Displacement and Death: Comparative Questions of Aesthetics, Economics and Personhood in the (Memorial) Art of Lampedusa and Venezlombia 2008-2018

Lead Research Organisation: Royal Holloway University of London
Department Name: Sch of Modern Lang, Literature & Cult

Abstract

Twenty-first century mass deaths of people displaced by global economics and conflict in Lampedusa and the Venezuela/Colombia border (Venezlombia) have led to problematic intersections of art, memorial culture which raise questions of personhood and commodification. Examining contrasting artworks (from figurative painting to installations using bodily remains and underwater sculptures), this thesis explores interdisciplinary questions of aesthetics and economics bound up in (memorial) art representing the deaths of economically-displaced individuals.
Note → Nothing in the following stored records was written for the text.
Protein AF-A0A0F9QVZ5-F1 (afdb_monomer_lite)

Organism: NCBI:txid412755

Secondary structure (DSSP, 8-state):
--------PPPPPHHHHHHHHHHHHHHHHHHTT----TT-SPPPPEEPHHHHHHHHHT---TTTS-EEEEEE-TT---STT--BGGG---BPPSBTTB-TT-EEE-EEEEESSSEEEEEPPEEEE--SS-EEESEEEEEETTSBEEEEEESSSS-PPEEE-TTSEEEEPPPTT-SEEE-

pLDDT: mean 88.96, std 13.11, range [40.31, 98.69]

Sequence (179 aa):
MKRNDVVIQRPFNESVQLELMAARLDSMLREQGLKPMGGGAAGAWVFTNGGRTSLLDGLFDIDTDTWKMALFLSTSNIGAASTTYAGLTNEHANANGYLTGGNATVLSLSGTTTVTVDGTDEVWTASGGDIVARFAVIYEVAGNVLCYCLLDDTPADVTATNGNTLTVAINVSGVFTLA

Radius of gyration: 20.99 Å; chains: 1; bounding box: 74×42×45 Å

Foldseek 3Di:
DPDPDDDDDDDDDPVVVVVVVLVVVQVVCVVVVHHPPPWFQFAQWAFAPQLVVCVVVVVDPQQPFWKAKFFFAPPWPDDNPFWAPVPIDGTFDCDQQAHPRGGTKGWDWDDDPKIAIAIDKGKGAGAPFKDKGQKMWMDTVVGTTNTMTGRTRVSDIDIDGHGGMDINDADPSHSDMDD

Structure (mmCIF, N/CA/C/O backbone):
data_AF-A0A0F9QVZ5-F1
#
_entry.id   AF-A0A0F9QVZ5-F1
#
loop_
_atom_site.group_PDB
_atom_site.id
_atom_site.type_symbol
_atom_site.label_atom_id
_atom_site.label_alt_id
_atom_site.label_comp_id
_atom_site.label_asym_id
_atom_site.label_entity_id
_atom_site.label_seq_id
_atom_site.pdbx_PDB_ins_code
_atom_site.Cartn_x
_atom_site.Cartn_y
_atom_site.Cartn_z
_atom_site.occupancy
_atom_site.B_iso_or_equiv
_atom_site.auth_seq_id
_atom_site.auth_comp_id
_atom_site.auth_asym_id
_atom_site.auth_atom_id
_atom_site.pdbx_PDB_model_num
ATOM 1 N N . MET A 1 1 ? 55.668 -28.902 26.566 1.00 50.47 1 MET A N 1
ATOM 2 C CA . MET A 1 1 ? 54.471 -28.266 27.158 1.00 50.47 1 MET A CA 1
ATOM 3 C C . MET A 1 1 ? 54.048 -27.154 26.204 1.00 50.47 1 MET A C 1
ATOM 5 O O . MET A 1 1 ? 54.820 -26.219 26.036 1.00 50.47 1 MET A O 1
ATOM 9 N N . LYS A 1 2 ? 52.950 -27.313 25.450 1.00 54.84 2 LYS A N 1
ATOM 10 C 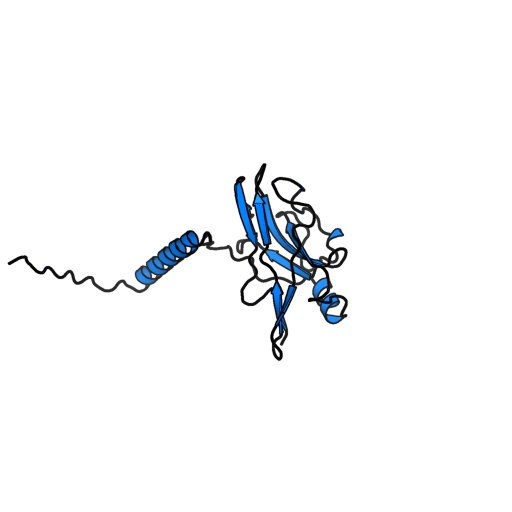CA . LYS A 1 2 ? 52.486 -26.266 24.518 1.00 54.84 2 LYS A CA 1
ATOM 11 C C . LYS A 1 2 ? 52.027 -25.070 25.361 1.00 54.84 2 LYS A C 1
ATOM 13 O O . LYS A 1 2 ? 51.266 -25.270 26.304 1.00 54.84 2 LYS A O 1
ATOM 18 N N . ARG A 1 3 ? 52.574 -23.880 25.091 1.00 61.41 3 ARG A N 1
ATOM 19 C CA . ARG A 1 3 ? 52.225 -22.643 25.801 1.00 61.41 3 ARG A CA 1
ATOM 20 C C . ARG A 1 3 ? 50.724 -22.401 25.653 1.00 61.41 3 ARG A C 1
ATOM 22 O O . ARG A 1 3 ? 50.200 -22.433 24.546 1.00 61.41 3 ARG A O 1
ATOM 29 N N . ASN A 1 4 ? 50.051 -22.248 26.787 1.00 68.62 4 ASN A N 1
ATOM 30 C CA . ASN A 1 4 ? 48.622 -21.984 26.860 1.00 68.62 4 ASN A CA 1
ATOM 31 C C . ASN A 1 4 ? 48.433 -20.467 26.728 1.00 68.62 4 ASN A C 1
ATOM 33 O O . ASN A 1 4 ? 48.226 -19.773 27.722 1.00 68.62 4 ASN A O 1
ATOM 37 N N . ASP A 1 5 ? 48.655 -19.942 25.524 1.00 76.38 5 ASP A N 1
ATOM 38 C CA . ASP A 1 5 ? 48.613 -18.503 25.276 1.00 76.38 5 ASP A CA 1
ATOM 39 C C . ASP A 1 5 ? 47.166 -18.005 25.418 1.00 76.38 5 ASP A C 1
ATOM 41 O O . ASP A 1 5 ? 46.290 -18.345 24.624 1.00 76.38 5 ASP A O 1
ATOM 45 N N . VAL A 1 6 ? 46.909 -17.211 26.461 1.00 73.06 6 VAL A N 1
ATOM 46 C CA . VAL A 1 6 ? 45.624 -16.538 26.688 1.00 73.06 6 VAL A CA 1
ATOM 47 C C . VAL A 1 6 ? 45.746 -15.111 26.172 1.00 73.06 6 VAL A C 1
ATOM 49 O O . VAL A 1 6 ? 46.516 -14.313 26.706 1.00 73.06 6 VAL A O 1
ATOM 52 N N . VAL A 1 7 ? 44.978 -14.774 25.139 1.00 75.25 7 VAL A N 1
ATOM 53 C CA . VAL A 1 7 ? 44.881 -13.399 24.641 1.00 75.25 7 VAL A CA 1
ATOM 54 C C . VAL A 1 7 ? 43.755 -12.696 25.395 1.00 75.25 7 VAL A C 1
ATOM 56 O O . VAL A 1 7 ? 42.581 -12.973 25.167 1.00 75.25 7 VAL A O 1
ATOM 59 N N . ILE A 1 8 ? 44.110 -11.779 26.298 1.00 67.94 8 ILE A N 1
ATOM 60 C CA . ILE A 1 8 ? 43.143 -10.886 26.946 1.00 67.94 8 ILE A CA 1
ATOM 61 C C . ILE A 1 8 ? 42.921 -9.698 26.013 1.00 67.94 8 ILE A C 1
ATOM 63 O O . ILE A 1 8 ? 43.776 -8.819 25.892 1.00 67.94 8 ILE A O 1
ATOM 67 N N . GLN A 1 9 ? 41.781 -9.673 25.330 1.00 69.50 9 GLN A N 1
ATOM 68 C CA . GLN A 1 9 ? 41.362 -8.500 24.573 1.00 69.50 9 GLN A CA 1
ATOM 69 C C . GLN A 1 9 ? 40.624 -7.546 25.511 1.00 69.50 9 GLN A C 1
ATOM 71 O O . GLN A 1 9 ? 39.726 -7.949 26.249 1.00 69.50 9 GLN A O 1
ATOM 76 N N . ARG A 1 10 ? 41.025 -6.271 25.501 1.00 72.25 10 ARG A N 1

I explore how patterns of exploitation and disposability rooted in neoliberalism - as well as in (post)colonial exploitation and conflict - cause and fuel the mass displacement of individuals (Klein, 2008; Evans and Giroux 2015; Franco, 2013), and examine how these patterns intersect with market forces involved in artistic attempts to respond to such deaths. Examining contrasting artworks and memorials referencing the displaced dead of Lampedusa and Venezlombia offers new debates to contested conceptions of personhood (Lowe, 1996; Martin, Ludwig, 1997; Noonan, 2003). I interrogate the economic cycles which (memorial) artists more-or-less knowingly express and upon which the circulation and value of their artworks depend. I highlight how these works ('Porta d'Europa' (Paladino, 2008), 'Raft of Lampedusa' (deCaires Taylor, 2016), 'Lampedusa Cross' (Tuccio, 2015), 'Lampedusa' (Muniz, 2015), ('Durch das Leben, durch den Tod' (Margolles, 2017), 'Trayecto' (Margolles, 2018) 'Amor a la Humanidad' (Cantor, 2018) and '30 de enero' (Suprani, 2018)) bring into question relationships between different cultural conceptions of death, memorialisation and personhood and raise concerns of how art representing deaths of displaced people may express a range of impetuses - from care of the individual to displacement of responsibility. My project brings to the fore the problematics of bearing witness to the disposability of the individual in mass displacement; the evacuation of personhood in death; and the potential commodification of the displaced dead individual in the art market.